> Data excerpts
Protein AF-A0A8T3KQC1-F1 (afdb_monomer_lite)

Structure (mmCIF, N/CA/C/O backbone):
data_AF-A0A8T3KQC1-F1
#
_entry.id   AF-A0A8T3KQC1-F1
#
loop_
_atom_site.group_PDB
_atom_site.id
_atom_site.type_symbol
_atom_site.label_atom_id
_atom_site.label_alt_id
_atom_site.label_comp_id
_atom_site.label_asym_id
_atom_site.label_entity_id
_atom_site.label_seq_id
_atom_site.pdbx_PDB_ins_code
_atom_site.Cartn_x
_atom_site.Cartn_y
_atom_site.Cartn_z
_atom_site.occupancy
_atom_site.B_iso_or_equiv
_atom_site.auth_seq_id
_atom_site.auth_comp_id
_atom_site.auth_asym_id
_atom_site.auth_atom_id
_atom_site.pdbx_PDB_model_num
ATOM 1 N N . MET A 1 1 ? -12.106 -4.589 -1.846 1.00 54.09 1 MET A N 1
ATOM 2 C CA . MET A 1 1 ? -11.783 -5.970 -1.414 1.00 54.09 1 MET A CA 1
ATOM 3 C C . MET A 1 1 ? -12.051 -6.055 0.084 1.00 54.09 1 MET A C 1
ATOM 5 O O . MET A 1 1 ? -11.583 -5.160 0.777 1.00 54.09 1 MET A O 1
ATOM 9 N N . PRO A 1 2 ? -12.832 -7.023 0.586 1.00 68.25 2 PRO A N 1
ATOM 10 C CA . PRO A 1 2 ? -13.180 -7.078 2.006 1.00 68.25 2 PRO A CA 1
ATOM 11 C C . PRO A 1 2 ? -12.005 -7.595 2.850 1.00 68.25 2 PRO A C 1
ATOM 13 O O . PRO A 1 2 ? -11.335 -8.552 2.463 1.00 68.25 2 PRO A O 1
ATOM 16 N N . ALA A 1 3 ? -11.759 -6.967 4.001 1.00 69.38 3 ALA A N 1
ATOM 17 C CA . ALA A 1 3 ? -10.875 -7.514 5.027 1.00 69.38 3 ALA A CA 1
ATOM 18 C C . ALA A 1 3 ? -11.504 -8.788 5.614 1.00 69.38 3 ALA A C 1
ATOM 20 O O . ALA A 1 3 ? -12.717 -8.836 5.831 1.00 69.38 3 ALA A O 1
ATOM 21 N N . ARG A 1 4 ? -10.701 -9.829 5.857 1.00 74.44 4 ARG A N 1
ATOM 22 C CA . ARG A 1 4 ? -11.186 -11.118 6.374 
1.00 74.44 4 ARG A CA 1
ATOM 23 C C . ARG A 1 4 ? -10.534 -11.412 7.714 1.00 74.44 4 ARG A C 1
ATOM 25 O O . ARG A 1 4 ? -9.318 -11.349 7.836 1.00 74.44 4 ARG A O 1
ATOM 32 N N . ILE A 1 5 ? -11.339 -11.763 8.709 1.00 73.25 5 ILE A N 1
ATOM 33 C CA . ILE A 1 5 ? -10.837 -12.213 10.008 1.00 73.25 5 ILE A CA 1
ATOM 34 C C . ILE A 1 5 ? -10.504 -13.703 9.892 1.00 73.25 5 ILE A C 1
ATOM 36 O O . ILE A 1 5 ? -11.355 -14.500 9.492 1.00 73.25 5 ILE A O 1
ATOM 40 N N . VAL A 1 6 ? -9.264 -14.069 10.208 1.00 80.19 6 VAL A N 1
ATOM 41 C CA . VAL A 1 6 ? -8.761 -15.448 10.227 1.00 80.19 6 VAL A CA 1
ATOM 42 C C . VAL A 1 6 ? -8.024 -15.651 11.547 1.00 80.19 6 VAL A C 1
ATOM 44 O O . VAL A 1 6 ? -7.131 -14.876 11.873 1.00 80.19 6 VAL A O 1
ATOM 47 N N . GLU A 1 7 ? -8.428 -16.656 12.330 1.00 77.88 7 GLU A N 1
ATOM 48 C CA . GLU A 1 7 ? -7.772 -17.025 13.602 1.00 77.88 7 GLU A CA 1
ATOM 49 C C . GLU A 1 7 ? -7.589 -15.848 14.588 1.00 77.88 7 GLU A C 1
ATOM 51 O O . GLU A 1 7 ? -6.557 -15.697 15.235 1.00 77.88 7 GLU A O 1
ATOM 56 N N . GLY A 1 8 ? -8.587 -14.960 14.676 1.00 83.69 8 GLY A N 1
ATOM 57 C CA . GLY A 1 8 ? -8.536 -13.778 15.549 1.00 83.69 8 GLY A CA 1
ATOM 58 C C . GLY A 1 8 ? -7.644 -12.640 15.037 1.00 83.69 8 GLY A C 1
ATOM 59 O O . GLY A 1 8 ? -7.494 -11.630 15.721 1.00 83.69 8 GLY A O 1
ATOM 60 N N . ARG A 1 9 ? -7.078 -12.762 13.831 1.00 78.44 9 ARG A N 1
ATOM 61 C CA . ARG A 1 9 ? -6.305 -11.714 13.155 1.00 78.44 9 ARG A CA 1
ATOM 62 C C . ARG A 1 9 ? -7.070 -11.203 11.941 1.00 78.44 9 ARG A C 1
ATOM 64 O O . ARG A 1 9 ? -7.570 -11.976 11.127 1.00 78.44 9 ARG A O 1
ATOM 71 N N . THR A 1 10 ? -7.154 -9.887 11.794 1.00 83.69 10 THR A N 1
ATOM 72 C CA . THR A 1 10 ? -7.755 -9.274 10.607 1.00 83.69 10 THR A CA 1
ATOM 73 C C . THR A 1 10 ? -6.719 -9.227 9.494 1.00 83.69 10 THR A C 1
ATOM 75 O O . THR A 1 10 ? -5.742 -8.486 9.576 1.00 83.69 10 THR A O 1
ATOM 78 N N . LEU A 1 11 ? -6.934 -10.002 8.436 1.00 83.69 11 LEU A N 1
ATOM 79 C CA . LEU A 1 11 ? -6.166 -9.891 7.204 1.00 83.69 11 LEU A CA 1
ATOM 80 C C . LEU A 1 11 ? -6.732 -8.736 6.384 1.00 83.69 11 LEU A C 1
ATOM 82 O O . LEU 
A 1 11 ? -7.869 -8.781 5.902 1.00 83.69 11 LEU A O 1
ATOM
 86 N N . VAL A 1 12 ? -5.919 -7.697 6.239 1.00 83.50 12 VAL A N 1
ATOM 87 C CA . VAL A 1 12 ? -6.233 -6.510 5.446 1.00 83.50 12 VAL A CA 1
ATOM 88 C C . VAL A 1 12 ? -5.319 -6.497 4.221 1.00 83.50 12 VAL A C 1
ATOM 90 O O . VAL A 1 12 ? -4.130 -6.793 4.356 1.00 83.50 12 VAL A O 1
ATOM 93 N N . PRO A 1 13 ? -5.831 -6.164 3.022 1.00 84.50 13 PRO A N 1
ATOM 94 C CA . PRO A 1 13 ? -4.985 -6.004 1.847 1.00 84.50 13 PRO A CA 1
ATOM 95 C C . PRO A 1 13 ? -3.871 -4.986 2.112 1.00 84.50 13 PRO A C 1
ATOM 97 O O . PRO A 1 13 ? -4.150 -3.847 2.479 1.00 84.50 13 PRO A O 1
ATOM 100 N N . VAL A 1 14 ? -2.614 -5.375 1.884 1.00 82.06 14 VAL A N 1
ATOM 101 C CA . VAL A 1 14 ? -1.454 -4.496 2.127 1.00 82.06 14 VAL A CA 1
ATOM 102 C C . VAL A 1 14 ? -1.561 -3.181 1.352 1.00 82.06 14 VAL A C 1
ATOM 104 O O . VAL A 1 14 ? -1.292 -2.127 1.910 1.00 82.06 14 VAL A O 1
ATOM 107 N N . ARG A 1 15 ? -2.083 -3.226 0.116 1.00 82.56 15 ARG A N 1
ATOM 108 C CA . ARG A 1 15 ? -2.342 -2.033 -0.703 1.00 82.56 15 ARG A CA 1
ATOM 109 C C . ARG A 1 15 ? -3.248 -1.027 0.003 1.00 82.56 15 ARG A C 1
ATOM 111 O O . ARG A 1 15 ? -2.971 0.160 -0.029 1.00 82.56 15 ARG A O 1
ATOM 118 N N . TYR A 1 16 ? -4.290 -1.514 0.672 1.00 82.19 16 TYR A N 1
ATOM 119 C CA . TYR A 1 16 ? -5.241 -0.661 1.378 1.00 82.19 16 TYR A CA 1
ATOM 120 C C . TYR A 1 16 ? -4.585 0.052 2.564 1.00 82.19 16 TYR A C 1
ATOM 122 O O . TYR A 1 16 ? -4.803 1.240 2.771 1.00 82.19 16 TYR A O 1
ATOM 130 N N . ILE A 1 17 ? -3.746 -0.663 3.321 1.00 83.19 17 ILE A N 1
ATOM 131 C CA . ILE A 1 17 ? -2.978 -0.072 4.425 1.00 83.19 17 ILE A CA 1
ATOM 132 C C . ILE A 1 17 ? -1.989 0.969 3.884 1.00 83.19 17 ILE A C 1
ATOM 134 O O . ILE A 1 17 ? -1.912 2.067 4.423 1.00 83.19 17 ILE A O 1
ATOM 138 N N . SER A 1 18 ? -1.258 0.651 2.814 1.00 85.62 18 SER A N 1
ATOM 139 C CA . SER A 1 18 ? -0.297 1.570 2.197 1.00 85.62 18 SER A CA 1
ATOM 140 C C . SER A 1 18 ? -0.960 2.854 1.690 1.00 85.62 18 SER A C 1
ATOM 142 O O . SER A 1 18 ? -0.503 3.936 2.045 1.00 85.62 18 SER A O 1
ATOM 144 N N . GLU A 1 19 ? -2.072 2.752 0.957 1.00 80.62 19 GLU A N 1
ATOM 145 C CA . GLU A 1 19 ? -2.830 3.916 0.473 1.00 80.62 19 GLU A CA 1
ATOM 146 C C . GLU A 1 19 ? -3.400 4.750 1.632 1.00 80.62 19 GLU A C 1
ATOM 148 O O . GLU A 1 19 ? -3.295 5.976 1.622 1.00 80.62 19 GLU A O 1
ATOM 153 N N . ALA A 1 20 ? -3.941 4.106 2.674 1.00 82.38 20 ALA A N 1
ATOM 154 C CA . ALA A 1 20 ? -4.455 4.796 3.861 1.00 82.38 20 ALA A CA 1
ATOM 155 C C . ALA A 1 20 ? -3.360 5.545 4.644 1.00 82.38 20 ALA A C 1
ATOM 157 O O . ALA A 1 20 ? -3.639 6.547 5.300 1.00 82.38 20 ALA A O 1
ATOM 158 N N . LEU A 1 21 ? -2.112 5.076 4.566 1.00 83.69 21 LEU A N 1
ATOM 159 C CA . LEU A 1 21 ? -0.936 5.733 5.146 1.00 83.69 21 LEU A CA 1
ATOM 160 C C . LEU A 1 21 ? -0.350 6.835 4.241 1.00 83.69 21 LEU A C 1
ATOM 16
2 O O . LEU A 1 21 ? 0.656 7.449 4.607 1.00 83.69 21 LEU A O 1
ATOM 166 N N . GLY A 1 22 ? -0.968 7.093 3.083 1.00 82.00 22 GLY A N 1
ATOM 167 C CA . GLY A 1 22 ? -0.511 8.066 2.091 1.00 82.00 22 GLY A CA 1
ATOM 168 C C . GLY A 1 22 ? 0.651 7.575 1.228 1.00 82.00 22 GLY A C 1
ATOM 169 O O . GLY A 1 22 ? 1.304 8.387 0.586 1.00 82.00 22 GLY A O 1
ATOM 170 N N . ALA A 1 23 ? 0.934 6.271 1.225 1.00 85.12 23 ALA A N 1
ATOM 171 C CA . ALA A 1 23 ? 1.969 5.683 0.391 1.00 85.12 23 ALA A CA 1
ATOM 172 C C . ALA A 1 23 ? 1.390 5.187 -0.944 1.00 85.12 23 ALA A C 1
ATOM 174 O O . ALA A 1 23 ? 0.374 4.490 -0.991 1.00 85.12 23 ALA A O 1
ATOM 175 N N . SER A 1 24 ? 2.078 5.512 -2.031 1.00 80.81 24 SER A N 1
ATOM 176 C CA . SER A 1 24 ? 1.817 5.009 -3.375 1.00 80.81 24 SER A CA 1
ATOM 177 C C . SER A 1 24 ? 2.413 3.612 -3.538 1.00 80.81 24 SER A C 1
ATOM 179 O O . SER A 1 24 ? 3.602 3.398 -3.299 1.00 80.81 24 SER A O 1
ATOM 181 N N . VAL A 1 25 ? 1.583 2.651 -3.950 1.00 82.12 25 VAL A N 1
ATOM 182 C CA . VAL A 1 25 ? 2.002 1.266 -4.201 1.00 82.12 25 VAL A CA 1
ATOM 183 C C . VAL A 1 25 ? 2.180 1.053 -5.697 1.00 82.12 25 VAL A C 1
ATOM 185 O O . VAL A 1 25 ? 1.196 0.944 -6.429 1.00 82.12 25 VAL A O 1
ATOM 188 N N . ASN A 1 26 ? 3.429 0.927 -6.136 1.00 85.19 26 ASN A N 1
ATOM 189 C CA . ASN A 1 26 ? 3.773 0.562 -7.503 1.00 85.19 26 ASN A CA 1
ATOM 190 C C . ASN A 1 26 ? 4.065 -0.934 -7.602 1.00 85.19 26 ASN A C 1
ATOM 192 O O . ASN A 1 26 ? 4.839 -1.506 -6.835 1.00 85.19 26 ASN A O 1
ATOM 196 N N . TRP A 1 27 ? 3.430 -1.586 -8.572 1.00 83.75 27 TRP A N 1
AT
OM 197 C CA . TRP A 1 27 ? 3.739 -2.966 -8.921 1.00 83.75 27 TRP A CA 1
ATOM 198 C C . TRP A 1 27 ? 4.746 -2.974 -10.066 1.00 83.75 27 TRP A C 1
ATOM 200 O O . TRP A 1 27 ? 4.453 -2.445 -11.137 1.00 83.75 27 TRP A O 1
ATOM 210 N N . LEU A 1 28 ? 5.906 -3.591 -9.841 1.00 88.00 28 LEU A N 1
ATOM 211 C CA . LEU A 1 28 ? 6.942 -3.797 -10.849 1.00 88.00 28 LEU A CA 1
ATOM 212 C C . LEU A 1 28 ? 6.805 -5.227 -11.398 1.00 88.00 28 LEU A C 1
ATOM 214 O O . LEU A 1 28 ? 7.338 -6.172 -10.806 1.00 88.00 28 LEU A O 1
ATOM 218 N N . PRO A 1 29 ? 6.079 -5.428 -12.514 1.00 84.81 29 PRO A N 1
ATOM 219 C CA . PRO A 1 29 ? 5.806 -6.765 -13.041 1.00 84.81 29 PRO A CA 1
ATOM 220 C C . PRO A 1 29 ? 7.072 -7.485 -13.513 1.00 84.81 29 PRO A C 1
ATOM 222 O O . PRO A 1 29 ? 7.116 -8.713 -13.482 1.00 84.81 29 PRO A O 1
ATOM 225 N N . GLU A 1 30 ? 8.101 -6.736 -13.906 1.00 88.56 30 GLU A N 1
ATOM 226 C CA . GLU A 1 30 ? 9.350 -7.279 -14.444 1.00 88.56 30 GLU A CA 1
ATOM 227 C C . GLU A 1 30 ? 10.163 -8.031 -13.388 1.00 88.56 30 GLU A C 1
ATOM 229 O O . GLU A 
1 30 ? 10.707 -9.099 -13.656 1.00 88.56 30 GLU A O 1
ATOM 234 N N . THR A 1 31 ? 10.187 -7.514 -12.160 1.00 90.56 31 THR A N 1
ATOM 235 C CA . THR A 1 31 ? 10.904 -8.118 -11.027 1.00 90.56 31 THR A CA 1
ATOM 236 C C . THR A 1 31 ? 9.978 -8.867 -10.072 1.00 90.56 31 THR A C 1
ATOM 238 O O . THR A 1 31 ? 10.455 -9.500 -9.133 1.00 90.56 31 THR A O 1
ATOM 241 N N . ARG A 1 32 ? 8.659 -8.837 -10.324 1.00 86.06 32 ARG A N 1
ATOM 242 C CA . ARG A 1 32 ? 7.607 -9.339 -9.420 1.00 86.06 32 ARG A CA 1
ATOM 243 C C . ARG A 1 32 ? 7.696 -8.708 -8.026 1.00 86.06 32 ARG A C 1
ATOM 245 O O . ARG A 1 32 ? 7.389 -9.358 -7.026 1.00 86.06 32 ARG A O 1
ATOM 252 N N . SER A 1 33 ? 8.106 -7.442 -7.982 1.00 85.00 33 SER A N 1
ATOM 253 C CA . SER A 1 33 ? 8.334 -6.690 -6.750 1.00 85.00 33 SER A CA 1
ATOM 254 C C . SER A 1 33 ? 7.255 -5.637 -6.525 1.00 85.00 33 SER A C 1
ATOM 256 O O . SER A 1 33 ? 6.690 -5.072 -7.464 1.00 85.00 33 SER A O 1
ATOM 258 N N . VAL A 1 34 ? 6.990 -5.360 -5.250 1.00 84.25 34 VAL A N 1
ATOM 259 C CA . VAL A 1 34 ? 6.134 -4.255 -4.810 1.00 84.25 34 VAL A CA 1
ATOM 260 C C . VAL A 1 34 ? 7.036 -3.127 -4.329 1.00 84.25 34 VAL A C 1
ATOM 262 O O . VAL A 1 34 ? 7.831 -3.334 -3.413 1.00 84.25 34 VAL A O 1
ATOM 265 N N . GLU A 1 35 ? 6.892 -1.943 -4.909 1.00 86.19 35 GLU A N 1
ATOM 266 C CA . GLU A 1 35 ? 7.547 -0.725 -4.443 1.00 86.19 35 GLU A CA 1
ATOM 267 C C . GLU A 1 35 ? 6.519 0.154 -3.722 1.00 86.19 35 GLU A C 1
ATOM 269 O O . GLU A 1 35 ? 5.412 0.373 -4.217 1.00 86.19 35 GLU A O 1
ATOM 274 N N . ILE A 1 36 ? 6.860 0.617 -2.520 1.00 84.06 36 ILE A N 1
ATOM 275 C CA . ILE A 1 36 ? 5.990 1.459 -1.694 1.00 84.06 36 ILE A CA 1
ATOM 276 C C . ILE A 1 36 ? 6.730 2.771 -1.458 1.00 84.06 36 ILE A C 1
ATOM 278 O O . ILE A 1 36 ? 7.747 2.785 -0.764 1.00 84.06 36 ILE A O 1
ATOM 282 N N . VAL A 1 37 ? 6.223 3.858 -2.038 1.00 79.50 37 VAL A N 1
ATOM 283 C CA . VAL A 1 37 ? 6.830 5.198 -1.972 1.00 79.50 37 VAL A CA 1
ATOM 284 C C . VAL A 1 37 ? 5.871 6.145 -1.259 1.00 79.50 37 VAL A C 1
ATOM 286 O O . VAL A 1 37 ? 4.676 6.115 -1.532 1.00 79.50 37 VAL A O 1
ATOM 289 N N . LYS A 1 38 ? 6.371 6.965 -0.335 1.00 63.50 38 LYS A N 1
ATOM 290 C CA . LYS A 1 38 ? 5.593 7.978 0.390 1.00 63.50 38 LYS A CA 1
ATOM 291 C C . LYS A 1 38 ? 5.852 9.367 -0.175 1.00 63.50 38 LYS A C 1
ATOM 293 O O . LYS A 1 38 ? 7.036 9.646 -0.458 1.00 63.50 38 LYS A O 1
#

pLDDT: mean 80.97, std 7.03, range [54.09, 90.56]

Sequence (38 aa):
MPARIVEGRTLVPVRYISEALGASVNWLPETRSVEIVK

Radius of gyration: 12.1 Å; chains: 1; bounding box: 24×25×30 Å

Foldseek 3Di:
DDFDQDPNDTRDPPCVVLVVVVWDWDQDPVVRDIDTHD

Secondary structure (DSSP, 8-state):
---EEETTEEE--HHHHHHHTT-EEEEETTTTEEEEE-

...

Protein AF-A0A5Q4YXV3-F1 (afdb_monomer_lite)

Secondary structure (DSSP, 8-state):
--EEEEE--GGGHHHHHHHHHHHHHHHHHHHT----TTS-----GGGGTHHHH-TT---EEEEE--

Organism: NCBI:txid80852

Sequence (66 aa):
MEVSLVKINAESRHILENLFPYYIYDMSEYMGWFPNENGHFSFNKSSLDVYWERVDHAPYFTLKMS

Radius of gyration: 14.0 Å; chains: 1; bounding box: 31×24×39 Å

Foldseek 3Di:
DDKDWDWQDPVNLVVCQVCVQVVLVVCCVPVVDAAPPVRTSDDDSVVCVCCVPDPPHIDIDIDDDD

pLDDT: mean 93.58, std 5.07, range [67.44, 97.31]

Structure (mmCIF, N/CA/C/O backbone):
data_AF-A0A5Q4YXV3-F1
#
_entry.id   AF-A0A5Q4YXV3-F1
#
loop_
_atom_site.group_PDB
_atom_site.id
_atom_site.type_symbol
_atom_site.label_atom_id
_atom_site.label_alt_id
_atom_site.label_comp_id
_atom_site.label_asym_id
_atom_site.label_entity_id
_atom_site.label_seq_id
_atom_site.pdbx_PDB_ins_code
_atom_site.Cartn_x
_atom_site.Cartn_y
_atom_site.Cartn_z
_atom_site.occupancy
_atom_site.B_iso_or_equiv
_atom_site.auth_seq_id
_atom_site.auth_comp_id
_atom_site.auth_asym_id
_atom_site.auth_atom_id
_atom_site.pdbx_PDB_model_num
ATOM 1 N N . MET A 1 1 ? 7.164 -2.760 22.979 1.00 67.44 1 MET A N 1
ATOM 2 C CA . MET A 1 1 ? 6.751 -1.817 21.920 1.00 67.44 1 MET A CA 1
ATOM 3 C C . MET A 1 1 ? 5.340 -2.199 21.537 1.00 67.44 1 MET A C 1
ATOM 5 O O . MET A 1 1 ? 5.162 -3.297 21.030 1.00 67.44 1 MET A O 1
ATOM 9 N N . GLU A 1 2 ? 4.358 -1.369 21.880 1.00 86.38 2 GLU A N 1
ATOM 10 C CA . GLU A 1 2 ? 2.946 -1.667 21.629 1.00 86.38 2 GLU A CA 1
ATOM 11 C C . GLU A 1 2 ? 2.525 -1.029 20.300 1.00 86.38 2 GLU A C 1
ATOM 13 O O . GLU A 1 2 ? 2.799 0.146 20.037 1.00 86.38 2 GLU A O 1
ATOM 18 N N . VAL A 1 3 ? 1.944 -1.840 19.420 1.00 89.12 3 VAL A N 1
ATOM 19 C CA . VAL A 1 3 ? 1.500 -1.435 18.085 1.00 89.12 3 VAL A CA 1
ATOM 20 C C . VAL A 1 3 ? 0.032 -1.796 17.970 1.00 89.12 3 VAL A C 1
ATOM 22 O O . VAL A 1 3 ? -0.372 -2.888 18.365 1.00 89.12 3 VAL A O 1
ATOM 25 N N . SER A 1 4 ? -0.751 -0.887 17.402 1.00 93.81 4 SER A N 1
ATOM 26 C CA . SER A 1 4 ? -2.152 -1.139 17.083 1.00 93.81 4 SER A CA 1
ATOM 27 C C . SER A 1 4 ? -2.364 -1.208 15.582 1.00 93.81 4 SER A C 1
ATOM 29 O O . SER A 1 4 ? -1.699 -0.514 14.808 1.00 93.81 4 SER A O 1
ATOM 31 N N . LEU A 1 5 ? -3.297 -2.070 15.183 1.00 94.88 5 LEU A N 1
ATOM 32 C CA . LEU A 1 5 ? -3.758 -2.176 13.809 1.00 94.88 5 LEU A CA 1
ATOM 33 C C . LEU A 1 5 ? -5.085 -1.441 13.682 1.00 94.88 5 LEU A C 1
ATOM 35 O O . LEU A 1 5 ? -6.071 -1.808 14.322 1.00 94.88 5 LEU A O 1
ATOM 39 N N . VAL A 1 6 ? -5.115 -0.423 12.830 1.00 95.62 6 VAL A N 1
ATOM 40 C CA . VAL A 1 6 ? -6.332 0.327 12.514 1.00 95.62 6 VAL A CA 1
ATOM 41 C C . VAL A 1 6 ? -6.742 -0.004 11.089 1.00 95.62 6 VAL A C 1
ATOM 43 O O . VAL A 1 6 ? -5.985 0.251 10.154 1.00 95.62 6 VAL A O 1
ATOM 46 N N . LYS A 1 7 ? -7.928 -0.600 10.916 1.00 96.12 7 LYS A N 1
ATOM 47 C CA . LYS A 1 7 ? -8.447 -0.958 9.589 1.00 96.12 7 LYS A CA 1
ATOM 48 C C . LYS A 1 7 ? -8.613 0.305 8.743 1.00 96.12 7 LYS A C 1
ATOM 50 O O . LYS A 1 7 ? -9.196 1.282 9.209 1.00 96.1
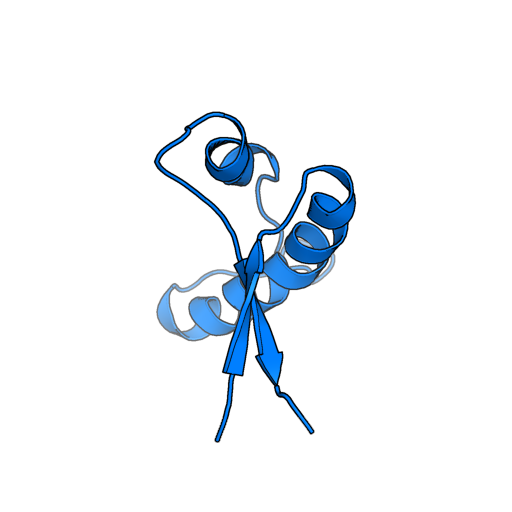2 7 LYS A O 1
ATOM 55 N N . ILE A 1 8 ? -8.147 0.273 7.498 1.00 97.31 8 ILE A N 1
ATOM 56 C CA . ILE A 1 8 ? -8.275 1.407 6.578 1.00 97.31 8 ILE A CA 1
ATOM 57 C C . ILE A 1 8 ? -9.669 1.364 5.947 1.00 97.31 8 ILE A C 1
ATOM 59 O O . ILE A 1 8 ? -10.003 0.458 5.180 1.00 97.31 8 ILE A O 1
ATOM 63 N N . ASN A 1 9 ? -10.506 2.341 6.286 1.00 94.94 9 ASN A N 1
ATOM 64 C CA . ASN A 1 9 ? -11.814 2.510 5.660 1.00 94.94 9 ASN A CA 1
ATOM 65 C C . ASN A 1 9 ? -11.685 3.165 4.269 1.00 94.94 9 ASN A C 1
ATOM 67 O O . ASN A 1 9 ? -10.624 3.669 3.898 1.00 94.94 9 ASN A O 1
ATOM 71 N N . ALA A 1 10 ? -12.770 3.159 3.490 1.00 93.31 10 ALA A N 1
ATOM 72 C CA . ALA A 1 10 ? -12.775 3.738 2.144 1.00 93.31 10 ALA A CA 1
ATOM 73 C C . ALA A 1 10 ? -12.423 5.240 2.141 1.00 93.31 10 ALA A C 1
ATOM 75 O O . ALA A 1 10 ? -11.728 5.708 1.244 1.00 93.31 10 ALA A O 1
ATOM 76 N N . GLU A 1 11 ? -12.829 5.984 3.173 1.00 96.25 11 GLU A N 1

> Exercise
The range runs from the line above containing "Protein AF-A0A8T3KQC1-F1 (afdb_monomer_lite)" to the line containing "ATOM 2 C CA . MET A 1 1 ? -11.783", inclusive. Restate those lines word for word and no others.

> Solution to this problem
Protein AF-A0A8T3KQC1-F1 (afdb_monomer_lite)

Structure (mmCIF, N/CA/C/O backbone):
data_AF-A0A8T3KQC1-F1
#
_entry.id   AF-A0A8T3KQC1-F1
#
loop_
_atom_site.group_PDB
_atom_site.id
_atom_site.type_symbol
_atom_site.label_atom_id
_atom_site.label_alt_id
_atom_site.label_comp_id
_atom_site.label_asym_id
_atom_site.label_entity_id
_atom_site.label_seq_id
_atom_site.pdbx_PDB_ins_code
_atom_site.Cartn_x
_atom_site.Cartn_y
_atom_site.Cartn_z
_atom_site.occupancy
_atom_site.B_iso_or_equiv
_atom_site.auth_seq_id
_atom_site.auth_comp_id
_atom_site.auth_asym_id
_atom_site.auth_atom_id
_atom_site.pdbx_PDB_model_num
ATOM 1 N N . MET A 1 1 ? -12.106 -4.589 -1.846 1.00 54.09 1 MET A N 1
ATOM 2 C CA . MET A 1 1 ? -11.783 -5.970 -1.414 1.00 54.09 1 MET A CA 1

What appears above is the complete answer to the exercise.